▸ MATERIAL FOR THIS TASK
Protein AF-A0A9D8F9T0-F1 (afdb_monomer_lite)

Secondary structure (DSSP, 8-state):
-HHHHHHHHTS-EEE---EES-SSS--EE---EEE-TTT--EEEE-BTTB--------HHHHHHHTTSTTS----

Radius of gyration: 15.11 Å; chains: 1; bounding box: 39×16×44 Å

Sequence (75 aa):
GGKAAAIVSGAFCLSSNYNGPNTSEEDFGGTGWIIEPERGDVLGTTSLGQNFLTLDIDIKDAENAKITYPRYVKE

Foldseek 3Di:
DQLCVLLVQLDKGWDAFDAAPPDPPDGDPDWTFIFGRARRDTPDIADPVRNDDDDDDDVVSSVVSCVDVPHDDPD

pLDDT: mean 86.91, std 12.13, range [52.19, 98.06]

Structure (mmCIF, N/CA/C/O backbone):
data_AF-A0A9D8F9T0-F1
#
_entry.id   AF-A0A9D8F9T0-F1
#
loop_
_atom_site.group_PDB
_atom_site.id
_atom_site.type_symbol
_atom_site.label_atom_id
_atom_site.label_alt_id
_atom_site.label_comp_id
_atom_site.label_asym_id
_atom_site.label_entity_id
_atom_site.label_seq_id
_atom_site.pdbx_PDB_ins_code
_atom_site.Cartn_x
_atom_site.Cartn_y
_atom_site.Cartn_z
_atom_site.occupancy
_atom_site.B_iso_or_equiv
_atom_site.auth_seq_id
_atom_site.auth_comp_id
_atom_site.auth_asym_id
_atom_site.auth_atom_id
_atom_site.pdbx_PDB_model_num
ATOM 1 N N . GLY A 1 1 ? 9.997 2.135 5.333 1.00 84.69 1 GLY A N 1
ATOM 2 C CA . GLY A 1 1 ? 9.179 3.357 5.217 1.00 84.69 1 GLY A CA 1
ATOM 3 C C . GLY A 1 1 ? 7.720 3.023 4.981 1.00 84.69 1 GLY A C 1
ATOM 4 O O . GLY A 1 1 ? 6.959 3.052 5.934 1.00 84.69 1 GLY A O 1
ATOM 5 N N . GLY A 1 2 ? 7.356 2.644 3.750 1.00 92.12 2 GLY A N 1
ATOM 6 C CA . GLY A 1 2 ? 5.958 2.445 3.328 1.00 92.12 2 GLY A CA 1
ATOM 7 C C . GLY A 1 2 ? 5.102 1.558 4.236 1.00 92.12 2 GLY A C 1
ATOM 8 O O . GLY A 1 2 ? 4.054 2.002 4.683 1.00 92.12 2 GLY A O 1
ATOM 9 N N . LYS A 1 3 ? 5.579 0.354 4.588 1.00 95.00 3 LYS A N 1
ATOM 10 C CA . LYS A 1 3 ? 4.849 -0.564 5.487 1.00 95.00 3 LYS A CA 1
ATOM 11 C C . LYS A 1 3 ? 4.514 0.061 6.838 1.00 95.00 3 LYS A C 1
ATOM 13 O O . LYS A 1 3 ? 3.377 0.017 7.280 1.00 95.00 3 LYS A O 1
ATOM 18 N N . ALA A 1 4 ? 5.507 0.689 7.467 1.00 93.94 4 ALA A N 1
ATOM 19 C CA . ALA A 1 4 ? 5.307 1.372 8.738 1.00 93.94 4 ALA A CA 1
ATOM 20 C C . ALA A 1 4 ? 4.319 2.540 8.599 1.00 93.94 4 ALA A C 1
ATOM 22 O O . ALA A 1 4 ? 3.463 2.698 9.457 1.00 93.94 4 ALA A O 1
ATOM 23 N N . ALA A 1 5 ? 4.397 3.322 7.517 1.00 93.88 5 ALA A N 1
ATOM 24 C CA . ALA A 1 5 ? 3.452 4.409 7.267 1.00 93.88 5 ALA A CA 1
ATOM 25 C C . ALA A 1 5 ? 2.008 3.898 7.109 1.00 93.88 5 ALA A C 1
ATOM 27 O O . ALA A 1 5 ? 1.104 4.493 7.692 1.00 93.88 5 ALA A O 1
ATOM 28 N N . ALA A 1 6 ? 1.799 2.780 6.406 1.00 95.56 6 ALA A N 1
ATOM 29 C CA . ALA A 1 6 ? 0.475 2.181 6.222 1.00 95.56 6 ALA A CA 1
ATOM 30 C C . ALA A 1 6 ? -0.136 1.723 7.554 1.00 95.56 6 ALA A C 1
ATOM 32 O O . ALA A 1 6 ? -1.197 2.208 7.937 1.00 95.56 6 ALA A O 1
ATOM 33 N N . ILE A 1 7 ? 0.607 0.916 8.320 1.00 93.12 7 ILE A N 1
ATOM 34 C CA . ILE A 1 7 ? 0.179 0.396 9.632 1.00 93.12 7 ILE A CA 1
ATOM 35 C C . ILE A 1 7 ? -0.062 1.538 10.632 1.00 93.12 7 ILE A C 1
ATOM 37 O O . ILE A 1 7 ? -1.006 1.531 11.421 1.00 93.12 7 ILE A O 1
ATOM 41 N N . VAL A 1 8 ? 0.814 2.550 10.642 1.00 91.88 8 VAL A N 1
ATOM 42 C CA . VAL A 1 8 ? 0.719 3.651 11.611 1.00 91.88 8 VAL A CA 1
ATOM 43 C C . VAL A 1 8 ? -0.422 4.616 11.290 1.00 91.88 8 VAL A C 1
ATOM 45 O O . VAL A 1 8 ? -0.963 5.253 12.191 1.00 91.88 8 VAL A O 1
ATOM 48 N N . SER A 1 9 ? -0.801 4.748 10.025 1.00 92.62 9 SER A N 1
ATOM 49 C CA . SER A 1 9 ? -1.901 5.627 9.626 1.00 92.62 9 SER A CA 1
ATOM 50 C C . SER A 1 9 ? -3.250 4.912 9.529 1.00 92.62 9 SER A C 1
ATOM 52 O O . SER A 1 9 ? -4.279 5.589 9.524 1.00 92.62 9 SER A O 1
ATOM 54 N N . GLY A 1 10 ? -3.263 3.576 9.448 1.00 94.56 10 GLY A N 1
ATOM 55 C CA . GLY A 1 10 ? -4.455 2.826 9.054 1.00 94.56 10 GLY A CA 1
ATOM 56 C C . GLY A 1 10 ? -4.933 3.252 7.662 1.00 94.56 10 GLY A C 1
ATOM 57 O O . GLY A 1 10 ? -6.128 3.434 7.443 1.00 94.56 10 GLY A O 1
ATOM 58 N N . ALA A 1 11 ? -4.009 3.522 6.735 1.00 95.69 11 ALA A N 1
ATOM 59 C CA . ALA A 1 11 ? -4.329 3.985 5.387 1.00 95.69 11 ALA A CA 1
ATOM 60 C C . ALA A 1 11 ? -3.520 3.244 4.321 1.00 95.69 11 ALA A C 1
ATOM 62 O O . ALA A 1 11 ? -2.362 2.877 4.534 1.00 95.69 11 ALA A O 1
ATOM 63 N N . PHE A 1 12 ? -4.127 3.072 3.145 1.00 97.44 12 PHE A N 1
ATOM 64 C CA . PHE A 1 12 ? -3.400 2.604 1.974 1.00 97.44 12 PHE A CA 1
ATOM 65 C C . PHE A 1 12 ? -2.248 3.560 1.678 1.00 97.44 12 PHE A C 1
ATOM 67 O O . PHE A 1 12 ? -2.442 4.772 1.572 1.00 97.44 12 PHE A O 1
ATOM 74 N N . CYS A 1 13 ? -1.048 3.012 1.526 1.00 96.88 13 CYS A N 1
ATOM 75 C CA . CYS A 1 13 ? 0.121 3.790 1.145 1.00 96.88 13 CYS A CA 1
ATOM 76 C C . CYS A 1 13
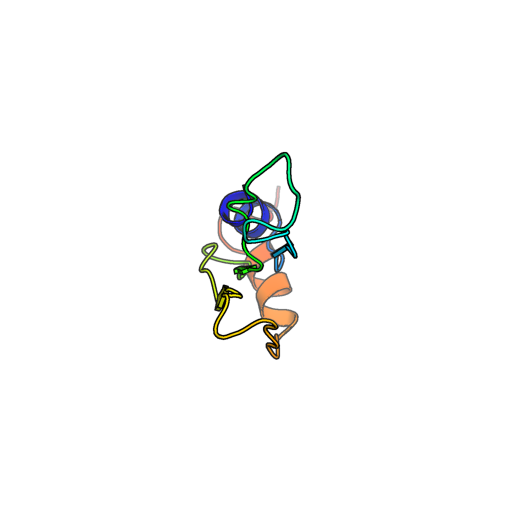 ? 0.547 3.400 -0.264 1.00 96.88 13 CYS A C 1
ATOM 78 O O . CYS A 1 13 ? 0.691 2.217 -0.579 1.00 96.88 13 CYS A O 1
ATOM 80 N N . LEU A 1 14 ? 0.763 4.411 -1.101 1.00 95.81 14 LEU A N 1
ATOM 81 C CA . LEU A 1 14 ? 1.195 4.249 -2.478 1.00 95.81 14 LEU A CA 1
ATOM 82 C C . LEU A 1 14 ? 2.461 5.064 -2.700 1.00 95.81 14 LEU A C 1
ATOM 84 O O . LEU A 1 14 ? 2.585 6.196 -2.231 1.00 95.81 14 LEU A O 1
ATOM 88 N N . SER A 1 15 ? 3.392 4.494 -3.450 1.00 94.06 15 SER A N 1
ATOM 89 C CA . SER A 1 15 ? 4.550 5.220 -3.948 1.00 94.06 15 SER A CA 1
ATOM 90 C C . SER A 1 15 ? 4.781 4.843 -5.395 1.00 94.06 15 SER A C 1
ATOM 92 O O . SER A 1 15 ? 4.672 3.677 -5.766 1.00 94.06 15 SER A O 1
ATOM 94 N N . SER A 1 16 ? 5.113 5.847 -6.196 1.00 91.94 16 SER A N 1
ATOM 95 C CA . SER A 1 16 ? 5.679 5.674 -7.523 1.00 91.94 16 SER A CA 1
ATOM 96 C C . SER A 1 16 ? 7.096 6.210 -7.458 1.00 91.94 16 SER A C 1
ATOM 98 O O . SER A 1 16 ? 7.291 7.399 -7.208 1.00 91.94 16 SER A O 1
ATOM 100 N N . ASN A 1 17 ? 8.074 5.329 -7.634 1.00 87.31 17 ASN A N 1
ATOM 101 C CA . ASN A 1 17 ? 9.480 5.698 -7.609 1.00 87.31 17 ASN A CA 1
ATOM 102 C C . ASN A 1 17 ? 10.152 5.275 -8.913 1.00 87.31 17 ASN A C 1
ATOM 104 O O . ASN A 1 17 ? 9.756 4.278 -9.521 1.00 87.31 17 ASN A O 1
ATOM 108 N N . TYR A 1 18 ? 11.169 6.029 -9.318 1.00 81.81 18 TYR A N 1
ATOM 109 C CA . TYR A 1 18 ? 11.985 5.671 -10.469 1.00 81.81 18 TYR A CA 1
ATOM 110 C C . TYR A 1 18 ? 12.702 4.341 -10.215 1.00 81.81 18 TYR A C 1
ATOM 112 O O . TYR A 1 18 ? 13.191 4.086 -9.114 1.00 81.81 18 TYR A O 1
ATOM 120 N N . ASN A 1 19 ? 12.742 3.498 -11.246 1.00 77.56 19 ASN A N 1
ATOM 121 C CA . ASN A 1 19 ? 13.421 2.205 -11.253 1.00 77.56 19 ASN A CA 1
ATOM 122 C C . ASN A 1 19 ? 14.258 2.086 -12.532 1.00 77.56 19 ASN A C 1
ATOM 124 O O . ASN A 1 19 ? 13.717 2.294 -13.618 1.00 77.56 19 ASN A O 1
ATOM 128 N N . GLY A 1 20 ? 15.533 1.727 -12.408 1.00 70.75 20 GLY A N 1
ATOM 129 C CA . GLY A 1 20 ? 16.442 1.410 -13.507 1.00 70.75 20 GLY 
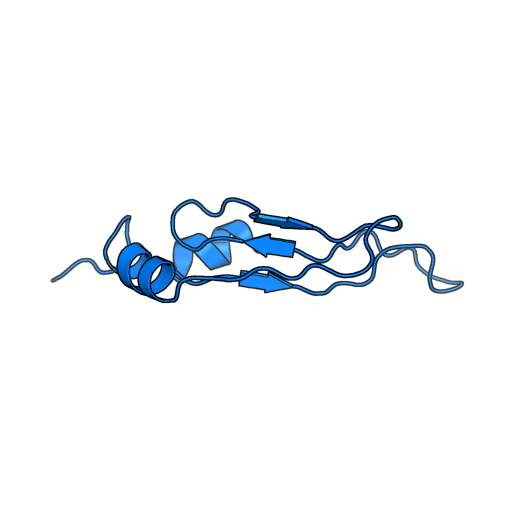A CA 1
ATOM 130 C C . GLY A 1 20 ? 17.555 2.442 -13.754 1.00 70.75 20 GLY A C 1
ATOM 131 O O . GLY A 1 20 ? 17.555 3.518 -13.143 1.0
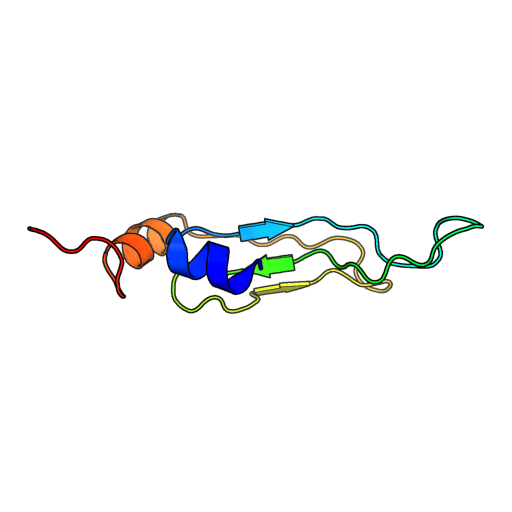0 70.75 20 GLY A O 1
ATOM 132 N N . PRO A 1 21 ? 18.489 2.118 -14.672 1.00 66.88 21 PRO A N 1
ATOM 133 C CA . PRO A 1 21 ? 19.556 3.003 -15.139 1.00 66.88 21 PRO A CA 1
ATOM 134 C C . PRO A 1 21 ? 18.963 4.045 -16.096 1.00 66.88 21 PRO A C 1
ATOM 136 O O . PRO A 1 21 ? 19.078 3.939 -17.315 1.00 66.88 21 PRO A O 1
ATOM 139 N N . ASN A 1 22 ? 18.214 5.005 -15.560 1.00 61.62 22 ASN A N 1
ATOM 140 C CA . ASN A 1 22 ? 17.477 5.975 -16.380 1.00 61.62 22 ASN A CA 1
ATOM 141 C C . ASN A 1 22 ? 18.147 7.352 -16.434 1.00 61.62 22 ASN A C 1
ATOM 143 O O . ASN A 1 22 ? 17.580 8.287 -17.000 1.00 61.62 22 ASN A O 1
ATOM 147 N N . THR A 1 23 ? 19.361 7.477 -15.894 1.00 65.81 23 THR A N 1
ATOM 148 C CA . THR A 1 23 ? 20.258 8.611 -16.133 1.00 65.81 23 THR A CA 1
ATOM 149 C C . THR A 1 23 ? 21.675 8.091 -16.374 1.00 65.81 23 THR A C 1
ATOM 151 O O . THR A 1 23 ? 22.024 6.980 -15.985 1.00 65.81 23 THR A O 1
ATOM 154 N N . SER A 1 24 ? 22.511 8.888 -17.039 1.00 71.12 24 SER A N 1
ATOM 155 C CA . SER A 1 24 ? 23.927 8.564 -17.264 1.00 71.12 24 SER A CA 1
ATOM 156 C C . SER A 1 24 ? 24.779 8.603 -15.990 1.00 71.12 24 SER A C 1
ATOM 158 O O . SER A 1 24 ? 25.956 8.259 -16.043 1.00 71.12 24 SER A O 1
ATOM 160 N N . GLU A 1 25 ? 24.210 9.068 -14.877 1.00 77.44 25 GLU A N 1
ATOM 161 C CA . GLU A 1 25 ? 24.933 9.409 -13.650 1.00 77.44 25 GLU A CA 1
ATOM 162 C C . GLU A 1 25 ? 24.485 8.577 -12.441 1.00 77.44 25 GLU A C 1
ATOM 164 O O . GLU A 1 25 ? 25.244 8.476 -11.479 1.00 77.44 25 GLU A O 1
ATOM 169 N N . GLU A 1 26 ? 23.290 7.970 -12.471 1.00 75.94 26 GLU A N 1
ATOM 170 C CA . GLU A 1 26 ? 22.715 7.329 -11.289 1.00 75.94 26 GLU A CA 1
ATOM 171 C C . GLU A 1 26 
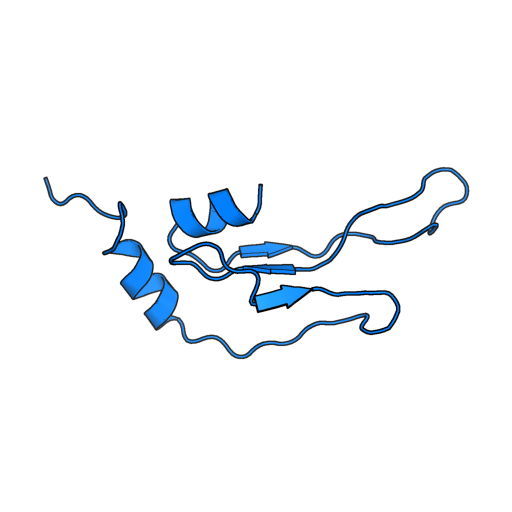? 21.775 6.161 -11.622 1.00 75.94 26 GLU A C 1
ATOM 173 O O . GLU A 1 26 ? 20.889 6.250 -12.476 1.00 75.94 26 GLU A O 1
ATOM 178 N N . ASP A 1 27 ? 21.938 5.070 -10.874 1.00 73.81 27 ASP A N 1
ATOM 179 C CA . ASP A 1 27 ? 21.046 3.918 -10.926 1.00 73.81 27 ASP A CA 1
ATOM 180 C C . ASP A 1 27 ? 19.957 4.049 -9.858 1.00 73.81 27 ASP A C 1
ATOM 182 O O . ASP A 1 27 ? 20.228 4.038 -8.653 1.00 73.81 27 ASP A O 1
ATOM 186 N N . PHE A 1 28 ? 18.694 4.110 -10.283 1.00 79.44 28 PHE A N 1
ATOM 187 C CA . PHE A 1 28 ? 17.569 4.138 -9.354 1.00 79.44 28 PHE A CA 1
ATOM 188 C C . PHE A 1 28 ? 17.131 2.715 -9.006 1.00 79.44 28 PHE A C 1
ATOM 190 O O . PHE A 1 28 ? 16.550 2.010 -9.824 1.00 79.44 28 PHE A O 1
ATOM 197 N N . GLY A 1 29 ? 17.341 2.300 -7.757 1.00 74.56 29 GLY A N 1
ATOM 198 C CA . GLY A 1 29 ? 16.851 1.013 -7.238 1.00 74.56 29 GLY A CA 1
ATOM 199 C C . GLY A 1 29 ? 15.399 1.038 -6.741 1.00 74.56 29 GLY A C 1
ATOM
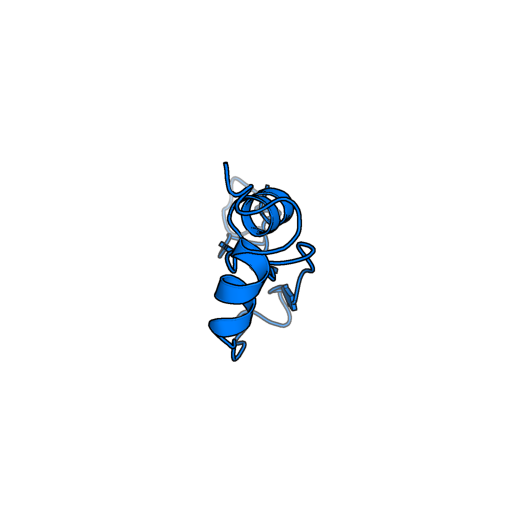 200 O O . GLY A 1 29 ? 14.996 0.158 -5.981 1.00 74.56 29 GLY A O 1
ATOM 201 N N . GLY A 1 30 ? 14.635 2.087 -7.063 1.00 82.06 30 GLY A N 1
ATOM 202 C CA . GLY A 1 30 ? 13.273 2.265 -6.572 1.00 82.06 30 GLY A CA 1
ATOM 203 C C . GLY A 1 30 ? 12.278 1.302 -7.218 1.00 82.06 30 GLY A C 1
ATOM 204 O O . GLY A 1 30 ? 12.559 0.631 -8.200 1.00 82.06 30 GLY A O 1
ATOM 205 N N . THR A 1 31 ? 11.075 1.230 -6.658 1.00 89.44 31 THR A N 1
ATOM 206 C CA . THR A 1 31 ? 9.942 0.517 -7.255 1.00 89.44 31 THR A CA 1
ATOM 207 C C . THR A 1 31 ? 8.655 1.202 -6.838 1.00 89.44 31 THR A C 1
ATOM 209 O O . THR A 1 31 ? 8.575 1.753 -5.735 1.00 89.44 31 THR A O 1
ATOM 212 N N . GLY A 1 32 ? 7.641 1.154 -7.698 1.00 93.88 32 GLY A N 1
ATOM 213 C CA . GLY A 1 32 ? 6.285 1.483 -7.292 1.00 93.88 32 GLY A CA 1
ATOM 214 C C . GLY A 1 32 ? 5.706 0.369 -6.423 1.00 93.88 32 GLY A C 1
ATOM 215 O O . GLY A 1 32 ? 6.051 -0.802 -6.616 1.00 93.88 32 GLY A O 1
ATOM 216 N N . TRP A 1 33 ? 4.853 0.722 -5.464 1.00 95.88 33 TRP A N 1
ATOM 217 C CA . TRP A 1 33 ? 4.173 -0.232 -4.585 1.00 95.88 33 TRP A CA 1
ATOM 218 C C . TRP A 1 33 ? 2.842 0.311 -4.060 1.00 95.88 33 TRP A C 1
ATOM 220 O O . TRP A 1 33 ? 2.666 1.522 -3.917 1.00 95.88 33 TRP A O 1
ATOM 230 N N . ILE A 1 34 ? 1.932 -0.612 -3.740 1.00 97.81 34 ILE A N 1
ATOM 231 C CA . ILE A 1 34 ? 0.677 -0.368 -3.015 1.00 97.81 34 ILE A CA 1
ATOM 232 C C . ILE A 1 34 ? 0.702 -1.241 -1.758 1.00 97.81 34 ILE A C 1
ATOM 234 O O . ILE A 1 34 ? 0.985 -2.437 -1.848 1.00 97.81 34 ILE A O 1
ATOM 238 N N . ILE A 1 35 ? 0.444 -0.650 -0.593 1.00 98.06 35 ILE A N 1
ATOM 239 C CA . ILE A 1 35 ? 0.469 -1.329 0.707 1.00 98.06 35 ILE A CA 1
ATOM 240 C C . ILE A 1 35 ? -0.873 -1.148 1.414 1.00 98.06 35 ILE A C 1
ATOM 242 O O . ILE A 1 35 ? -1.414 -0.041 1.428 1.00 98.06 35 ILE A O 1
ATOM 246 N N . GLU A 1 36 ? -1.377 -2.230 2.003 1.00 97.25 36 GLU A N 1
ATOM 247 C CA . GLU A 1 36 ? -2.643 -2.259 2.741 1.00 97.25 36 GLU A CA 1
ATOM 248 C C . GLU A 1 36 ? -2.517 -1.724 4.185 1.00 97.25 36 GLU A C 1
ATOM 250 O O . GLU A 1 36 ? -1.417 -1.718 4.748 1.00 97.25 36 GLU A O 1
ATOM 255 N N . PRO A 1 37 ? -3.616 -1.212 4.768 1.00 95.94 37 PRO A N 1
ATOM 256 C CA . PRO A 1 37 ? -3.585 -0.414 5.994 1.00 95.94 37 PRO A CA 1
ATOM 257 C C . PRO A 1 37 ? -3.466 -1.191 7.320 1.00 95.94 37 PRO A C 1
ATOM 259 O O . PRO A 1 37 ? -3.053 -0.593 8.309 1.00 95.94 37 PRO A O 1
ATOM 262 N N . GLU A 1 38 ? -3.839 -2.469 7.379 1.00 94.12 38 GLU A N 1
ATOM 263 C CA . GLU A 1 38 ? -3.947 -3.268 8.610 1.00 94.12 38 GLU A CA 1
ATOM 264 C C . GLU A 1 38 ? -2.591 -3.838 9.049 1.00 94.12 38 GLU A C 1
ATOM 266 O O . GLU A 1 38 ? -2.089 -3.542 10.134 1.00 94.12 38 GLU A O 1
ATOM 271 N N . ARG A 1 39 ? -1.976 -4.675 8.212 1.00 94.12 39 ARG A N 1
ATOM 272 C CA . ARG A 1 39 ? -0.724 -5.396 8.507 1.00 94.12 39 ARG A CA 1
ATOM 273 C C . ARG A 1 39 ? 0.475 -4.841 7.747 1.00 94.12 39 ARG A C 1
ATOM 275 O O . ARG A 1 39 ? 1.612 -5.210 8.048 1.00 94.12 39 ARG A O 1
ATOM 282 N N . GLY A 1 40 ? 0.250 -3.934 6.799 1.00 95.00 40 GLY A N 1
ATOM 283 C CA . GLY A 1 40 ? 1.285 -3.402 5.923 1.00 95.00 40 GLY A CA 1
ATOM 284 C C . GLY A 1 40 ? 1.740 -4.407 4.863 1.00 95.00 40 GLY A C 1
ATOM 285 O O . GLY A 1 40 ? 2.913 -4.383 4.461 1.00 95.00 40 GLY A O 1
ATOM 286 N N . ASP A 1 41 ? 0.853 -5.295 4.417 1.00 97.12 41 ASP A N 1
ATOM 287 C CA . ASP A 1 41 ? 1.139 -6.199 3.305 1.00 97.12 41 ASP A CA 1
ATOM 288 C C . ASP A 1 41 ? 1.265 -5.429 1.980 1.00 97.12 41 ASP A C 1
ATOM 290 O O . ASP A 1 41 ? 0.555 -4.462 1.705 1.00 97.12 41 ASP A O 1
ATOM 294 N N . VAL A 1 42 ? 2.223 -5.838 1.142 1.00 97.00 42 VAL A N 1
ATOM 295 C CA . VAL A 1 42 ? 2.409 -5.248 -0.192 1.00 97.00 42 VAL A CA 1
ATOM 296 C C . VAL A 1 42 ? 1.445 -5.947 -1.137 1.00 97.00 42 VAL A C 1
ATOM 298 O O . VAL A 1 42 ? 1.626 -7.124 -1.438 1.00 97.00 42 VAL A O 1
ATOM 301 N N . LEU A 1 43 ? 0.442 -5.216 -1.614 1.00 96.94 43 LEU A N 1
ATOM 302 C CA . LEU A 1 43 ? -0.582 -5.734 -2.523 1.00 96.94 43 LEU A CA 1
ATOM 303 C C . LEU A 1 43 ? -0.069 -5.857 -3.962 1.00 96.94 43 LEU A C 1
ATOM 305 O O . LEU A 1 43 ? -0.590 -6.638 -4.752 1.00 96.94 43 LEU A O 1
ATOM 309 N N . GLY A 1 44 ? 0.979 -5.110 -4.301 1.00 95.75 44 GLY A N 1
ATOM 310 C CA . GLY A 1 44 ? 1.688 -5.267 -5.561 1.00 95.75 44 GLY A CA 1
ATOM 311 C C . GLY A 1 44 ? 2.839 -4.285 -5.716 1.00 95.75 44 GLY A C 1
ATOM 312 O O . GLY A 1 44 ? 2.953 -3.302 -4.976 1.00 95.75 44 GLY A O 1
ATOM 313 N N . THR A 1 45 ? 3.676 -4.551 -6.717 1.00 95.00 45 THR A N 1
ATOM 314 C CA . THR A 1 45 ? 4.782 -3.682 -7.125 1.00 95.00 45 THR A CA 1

▸ ACTIVITY
Look above for the line with "ATOM 148 C CA" and the line with "ATOM 154 N N". Write out those two lines and all the lines between them, exactly, and no others.

▸ SOLUTION TO THIS PROBLEM
ATOM 148 C CA . THR A 1 23 ? 20.258 8.611 -16.133 1.00 65.81 23 THR A CA 1
ATOM 149 C C . THR A 1 23 ? 21.675 8.091 -16.374 1.00 65.81 23 THR A C 1
ATOM 151 O O . THR A 1 23 ? 22.024 6.980 -15.985 1.00 65.81 23 THR A O 1
ATOM 154 N N . SER A 1 24 ? 22.511 8.888 -17.039 1.00 71.12 24 SER A N 1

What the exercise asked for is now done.